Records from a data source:
# # # #
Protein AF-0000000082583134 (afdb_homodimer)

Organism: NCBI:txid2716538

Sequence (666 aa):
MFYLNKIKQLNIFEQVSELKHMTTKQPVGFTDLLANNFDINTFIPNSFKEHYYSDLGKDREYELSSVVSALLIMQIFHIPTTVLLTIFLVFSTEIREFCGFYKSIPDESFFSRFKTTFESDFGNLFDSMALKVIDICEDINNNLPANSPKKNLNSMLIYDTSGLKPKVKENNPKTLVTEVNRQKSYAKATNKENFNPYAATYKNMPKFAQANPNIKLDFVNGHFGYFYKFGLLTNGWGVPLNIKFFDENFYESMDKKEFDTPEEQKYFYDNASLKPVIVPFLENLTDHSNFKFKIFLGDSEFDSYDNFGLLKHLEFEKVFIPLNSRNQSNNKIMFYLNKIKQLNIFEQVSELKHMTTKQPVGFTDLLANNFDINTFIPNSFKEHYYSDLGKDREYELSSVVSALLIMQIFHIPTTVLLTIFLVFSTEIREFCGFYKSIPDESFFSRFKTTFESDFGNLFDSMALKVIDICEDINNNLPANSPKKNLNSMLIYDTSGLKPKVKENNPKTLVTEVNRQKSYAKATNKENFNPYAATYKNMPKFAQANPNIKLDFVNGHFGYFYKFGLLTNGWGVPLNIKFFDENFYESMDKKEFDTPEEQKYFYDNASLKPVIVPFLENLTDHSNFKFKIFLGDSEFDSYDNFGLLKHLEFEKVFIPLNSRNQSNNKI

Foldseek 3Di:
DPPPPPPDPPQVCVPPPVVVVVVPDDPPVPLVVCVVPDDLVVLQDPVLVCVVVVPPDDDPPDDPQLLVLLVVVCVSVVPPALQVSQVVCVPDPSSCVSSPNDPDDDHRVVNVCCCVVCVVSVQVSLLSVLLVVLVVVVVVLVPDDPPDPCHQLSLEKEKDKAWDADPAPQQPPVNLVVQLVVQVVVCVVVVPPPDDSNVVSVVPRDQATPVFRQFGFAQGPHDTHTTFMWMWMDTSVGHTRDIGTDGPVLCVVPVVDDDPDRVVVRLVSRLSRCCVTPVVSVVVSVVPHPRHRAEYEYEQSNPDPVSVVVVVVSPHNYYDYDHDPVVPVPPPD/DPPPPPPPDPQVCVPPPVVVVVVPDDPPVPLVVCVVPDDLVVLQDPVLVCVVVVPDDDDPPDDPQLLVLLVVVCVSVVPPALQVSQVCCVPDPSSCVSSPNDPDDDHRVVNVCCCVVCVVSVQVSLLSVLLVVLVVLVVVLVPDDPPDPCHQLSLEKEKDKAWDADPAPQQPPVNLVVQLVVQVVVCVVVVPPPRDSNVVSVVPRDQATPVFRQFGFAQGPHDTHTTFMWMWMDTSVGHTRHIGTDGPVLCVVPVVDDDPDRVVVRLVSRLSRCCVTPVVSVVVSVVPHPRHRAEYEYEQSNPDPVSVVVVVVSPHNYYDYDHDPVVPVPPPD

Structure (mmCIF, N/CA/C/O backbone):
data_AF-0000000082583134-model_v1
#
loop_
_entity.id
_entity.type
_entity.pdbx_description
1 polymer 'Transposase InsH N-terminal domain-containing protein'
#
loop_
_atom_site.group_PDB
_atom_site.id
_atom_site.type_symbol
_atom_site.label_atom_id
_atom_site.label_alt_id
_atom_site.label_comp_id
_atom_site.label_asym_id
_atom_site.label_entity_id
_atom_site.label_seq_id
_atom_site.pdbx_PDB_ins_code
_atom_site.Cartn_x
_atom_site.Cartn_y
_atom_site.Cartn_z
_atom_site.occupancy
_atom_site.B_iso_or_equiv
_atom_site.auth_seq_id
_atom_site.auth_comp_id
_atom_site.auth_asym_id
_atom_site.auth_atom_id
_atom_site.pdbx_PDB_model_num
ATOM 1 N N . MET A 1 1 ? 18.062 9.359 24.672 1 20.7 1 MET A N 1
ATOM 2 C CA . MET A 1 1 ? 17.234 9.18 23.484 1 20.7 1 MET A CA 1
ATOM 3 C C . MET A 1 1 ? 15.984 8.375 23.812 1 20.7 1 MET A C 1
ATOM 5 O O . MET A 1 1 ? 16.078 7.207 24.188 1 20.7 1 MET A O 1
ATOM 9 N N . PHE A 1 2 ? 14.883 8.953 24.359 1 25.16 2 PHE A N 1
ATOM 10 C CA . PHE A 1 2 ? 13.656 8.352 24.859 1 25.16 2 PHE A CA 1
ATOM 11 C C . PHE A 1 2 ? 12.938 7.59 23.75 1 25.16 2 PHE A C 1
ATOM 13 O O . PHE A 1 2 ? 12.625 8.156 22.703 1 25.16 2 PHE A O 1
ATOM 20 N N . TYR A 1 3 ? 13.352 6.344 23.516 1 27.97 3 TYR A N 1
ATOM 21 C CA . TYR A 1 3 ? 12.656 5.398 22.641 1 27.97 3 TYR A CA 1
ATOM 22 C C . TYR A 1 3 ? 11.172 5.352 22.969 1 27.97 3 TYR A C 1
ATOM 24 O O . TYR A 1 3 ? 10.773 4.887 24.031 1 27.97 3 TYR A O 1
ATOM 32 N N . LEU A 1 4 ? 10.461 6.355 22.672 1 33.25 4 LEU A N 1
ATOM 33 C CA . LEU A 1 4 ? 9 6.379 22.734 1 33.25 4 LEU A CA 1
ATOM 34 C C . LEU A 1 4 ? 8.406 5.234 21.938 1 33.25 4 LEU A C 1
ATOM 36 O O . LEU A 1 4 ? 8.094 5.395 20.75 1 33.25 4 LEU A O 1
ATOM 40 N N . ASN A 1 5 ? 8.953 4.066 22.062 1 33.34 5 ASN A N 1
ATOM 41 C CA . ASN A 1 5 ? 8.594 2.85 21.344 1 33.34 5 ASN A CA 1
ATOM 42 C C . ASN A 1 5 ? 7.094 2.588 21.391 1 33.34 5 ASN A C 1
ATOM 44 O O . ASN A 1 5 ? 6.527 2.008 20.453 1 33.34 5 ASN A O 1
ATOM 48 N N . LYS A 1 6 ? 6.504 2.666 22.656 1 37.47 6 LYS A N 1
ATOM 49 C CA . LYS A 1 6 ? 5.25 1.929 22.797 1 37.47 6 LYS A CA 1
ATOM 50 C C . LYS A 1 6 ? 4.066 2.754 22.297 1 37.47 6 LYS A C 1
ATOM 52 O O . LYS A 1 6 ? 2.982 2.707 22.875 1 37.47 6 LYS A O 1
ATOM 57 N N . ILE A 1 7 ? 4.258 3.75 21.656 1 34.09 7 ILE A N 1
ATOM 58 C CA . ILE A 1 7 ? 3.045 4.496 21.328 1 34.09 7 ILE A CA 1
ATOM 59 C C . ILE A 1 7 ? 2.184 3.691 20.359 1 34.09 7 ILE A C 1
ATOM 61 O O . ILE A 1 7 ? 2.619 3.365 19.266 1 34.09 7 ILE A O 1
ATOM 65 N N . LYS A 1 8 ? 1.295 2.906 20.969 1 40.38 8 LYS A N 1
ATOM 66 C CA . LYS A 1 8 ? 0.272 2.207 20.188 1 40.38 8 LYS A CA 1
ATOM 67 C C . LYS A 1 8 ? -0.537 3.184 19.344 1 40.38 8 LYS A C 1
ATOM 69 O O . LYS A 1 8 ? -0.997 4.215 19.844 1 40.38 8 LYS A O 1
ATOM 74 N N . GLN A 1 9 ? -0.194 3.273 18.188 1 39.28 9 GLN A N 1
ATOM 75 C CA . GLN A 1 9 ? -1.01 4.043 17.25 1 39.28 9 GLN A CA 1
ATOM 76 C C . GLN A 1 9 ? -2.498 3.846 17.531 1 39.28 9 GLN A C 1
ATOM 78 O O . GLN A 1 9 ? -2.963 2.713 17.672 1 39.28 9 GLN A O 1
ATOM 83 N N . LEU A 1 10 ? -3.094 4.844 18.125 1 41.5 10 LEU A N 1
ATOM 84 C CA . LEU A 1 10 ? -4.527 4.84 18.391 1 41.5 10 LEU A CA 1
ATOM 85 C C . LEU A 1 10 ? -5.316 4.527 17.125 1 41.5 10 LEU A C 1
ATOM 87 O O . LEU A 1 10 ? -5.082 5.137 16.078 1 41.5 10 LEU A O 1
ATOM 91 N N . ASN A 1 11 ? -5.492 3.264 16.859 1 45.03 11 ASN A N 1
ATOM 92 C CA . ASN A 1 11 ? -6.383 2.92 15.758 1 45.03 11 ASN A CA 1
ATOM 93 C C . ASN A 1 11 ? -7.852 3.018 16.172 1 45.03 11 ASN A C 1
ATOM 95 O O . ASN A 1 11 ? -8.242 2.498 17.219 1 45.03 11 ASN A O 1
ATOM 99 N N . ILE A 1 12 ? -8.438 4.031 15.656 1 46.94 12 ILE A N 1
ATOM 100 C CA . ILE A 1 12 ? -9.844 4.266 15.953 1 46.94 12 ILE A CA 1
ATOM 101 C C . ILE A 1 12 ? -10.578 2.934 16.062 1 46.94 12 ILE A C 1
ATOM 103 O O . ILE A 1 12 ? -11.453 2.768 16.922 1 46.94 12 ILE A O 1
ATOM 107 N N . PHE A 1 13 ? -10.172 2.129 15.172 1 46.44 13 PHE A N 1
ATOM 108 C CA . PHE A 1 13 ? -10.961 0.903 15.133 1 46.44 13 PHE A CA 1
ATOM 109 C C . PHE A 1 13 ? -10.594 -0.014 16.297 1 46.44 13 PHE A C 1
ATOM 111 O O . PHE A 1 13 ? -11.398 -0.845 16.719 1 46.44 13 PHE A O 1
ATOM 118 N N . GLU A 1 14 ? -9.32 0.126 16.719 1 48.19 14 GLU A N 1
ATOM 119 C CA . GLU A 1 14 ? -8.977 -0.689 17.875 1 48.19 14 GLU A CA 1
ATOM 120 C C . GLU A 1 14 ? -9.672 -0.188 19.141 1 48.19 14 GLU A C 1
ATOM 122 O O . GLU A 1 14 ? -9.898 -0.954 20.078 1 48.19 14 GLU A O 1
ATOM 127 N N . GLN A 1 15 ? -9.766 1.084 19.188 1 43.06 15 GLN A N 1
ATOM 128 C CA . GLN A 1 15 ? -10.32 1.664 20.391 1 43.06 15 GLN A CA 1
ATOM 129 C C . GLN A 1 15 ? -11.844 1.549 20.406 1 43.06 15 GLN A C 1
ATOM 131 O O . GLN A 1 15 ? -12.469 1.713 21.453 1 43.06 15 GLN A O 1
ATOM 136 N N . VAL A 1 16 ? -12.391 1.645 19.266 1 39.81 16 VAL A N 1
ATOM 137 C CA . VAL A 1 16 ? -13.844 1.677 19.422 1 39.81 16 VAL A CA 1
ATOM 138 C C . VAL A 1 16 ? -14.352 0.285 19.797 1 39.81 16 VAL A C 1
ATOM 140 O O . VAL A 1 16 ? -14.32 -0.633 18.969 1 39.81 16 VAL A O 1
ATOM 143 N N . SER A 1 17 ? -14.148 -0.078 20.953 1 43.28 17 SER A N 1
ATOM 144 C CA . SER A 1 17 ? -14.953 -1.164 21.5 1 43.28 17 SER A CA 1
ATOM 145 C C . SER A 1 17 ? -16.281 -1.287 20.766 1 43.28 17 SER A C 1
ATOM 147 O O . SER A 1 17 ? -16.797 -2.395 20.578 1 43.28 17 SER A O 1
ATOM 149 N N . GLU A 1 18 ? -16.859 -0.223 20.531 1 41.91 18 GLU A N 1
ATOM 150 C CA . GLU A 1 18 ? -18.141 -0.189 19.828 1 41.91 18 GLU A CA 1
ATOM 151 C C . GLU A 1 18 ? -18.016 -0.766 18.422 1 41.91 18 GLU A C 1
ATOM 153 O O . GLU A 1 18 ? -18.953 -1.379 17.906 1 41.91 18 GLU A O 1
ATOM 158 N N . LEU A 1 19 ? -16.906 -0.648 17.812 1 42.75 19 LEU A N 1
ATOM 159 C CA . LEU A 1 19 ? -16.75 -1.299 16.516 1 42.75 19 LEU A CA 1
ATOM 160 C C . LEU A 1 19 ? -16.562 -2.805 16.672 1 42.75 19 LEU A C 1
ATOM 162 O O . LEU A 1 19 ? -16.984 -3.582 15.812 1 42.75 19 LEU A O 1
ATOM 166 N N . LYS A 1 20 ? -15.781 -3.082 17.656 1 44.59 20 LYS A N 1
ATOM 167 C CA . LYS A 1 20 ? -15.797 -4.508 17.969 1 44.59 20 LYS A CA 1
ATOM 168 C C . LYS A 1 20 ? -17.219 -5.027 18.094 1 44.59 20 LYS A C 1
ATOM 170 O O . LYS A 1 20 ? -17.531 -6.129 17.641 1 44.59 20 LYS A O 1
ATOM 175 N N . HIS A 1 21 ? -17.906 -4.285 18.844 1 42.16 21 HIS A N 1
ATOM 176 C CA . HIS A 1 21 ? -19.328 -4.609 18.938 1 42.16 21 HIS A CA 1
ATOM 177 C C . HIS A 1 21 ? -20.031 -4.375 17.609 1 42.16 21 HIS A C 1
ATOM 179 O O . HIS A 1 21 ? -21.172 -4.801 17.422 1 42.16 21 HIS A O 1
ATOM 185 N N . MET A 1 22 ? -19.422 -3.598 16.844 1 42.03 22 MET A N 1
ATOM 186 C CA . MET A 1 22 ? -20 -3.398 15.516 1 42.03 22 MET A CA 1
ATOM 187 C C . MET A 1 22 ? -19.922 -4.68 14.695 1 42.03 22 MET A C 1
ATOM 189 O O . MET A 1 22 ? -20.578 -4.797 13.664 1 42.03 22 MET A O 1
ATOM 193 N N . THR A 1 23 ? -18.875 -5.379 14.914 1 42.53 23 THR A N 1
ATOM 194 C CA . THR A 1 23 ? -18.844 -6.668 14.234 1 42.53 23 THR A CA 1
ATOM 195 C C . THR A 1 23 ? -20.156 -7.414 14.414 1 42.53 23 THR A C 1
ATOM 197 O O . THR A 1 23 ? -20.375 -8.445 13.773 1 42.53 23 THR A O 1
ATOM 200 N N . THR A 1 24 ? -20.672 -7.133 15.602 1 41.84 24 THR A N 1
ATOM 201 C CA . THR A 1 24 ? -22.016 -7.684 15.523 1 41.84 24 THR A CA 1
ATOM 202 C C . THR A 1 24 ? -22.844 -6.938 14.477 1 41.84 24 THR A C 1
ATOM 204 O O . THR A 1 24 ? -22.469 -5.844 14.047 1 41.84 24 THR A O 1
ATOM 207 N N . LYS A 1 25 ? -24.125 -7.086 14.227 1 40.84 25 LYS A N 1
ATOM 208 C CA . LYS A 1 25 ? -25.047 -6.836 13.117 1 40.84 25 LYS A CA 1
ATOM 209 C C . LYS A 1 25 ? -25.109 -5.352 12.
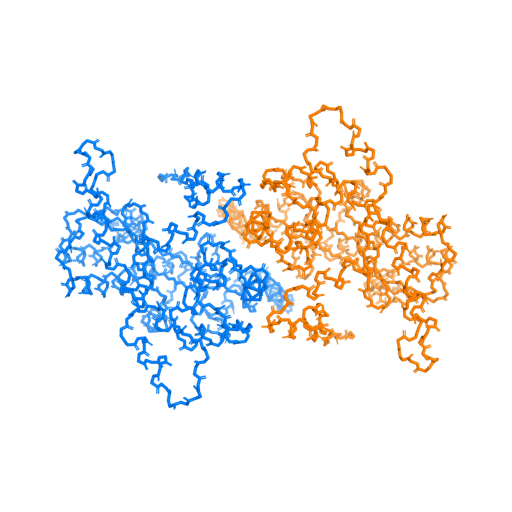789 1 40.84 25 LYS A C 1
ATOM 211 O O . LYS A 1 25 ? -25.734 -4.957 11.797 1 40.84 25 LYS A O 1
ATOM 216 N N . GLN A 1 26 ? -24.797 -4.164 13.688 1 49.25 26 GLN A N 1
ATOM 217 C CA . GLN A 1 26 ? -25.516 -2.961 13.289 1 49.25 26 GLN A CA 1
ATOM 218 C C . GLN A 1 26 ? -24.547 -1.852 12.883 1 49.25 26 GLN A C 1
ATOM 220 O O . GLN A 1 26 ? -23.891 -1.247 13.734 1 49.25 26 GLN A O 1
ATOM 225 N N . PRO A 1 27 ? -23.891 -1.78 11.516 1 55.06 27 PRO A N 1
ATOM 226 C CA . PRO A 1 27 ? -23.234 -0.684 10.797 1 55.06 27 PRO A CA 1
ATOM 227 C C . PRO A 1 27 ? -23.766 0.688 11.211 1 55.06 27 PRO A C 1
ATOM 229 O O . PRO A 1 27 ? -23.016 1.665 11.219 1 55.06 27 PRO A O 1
# # # #
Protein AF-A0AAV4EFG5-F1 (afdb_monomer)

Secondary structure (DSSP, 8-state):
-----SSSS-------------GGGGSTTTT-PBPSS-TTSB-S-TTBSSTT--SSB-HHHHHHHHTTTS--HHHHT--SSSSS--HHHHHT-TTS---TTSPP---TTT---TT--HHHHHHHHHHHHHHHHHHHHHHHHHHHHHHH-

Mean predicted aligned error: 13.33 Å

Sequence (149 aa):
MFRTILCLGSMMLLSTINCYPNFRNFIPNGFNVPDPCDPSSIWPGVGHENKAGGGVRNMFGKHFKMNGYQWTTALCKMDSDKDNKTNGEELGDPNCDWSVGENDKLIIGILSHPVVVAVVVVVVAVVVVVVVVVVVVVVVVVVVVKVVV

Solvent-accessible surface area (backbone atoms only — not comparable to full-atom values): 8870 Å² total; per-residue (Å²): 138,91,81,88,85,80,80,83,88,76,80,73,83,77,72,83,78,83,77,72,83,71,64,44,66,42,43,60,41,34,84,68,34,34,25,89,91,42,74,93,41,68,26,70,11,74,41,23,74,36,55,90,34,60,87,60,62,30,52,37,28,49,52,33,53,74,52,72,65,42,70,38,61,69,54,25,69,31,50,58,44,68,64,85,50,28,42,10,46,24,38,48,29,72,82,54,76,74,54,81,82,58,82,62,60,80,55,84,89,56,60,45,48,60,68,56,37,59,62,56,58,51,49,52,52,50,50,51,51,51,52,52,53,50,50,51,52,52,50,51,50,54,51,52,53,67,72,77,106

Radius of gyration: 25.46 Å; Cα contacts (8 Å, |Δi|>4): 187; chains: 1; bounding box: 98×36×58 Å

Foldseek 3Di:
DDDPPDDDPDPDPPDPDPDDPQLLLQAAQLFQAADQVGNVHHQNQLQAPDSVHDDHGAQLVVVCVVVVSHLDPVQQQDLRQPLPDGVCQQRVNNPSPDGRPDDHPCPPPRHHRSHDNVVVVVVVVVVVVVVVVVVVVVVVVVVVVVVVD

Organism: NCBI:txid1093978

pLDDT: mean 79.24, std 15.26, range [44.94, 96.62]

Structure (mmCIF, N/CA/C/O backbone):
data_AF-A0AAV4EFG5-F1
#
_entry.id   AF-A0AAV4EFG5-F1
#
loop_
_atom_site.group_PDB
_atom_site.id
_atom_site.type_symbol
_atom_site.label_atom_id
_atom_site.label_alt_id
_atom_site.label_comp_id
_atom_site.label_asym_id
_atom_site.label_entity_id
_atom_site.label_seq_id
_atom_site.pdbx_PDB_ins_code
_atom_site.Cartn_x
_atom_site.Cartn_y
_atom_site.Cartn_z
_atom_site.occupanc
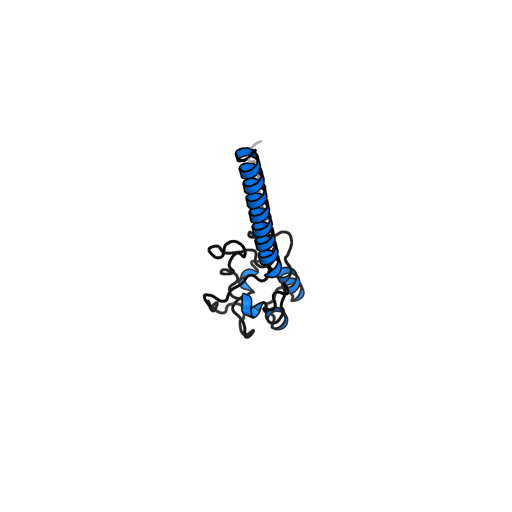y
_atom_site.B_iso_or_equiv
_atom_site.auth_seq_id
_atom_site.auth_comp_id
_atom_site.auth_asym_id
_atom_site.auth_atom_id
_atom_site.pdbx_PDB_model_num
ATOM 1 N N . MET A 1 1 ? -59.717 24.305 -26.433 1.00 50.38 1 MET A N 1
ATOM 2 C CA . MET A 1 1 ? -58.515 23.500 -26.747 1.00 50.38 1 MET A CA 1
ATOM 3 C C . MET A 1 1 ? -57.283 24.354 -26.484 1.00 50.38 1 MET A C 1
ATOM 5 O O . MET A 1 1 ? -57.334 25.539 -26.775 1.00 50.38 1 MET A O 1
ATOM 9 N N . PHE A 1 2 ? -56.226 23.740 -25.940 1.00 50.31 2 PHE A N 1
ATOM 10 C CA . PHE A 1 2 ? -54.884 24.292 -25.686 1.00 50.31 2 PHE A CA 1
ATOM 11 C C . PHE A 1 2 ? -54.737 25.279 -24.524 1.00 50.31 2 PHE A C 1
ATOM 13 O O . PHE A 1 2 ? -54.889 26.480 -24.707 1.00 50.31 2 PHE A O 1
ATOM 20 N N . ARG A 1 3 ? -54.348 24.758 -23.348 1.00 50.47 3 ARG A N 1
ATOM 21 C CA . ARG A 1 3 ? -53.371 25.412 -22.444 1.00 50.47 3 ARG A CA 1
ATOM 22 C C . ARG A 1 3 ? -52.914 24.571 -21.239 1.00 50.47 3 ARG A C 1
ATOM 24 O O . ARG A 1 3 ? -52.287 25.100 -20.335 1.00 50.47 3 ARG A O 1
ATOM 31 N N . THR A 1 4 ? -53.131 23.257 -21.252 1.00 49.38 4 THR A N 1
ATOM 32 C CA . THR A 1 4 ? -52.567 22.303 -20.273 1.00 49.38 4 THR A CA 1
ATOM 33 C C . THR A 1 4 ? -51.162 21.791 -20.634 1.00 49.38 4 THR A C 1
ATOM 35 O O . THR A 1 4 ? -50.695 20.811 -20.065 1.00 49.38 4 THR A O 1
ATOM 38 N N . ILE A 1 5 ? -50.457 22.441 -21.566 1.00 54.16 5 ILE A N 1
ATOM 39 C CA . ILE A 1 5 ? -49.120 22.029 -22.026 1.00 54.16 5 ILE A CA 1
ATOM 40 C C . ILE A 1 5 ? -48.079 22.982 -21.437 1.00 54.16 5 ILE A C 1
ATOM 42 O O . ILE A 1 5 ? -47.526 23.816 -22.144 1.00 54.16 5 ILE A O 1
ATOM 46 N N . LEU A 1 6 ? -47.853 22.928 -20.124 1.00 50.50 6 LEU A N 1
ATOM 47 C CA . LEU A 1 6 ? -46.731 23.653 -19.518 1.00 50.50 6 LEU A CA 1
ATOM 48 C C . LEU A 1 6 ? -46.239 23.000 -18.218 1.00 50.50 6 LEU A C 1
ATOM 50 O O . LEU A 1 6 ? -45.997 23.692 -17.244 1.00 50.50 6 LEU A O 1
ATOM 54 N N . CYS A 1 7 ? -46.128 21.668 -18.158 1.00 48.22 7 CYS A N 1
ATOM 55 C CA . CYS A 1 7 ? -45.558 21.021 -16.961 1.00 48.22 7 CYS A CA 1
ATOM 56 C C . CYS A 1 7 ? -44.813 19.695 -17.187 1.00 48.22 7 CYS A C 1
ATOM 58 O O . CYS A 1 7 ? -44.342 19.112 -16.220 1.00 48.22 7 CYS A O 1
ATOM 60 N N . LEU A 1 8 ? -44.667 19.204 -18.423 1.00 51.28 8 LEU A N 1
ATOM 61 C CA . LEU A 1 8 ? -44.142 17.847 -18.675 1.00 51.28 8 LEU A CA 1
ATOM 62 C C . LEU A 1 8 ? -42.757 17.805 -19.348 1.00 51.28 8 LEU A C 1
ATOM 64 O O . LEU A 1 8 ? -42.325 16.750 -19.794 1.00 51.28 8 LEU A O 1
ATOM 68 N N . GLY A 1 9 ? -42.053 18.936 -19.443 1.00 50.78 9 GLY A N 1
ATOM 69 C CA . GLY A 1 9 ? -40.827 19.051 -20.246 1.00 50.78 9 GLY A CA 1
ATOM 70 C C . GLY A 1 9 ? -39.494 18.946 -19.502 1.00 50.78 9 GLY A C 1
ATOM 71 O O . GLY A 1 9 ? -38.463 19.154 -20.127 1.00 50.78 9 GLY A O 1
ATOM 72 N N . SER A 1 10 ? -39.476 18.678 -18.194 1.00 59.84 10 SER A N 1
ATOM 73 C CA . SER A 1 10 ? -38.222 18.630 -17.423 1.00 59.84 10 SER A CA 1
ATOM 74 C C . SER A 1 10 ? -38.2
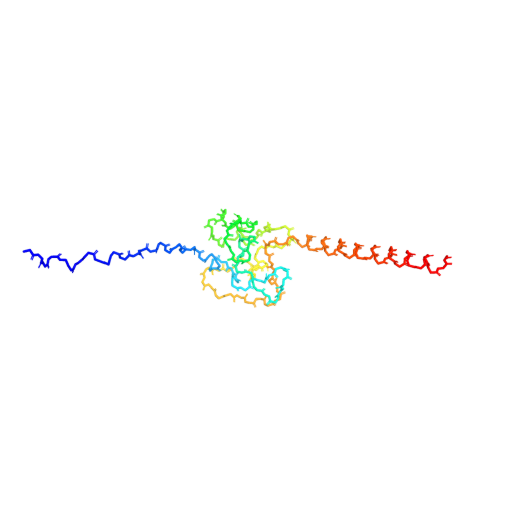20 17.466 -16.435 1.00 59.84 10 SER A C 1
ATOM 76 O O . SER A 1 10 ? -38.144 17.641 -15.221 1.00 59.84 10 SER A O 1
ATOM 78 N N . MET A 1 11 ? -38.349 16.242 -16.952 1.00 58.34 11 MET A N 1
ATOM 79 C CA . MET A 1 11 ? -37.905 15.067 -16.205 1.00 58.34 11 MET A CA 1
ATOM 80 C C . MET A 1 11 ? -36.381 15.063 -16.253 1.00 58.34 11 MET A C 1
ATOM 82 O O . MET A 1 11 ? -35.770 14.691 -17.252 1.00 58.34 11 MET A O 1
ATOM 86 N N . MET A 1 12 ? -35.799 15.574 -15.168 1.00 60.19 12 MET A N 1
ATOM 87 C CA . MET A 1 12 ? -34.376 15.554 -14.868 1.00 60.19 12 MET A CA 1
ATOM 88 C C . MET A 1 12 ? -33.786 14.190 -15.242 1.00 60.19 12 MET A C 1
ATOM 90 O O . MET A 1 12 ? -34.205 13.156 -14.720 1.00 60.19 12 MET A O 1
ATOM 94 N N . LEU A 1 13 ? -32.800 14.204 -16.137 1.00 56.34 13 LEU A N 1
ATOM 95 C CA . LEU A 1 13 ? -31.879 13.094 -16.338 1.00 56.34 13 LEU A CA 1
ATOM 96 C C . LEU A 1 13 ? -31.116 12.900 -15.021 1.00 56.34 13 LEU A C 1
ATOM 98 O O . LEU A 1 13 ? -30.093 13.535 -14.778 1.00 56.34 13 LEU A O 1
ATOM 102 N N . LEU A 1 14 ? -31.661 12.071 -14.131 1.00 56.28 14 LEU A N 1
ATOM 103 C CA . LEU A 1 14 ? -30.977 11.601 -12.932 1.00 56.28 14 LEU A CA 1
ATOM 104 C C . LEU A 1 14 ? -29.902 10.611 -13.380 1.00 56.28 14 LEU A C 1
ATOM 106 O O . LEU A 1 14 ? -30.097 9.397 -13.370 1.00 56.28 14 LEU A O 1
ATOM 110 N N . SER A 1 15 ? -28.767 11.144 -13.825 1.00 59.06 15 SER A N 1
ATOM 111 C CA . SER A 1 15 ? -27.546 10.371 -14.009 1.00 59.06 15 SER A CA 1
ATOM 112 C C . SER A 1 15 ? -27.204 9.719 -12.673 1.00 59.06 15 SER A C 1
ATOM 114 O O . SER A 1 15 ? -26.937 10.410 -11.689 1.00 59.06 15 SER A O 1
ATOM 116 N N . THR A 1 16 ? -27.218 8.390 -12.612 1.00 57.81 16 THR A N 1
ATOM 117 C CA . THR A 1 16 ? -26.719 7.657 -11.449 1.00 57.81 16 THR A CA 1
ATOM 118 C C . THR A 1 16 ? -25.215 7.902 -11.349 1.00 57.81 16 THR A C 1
# # # #
Please state the number of lines in the data above that hold the word "Organism", without any other text.

- ANSWER TO THIS TASK:
2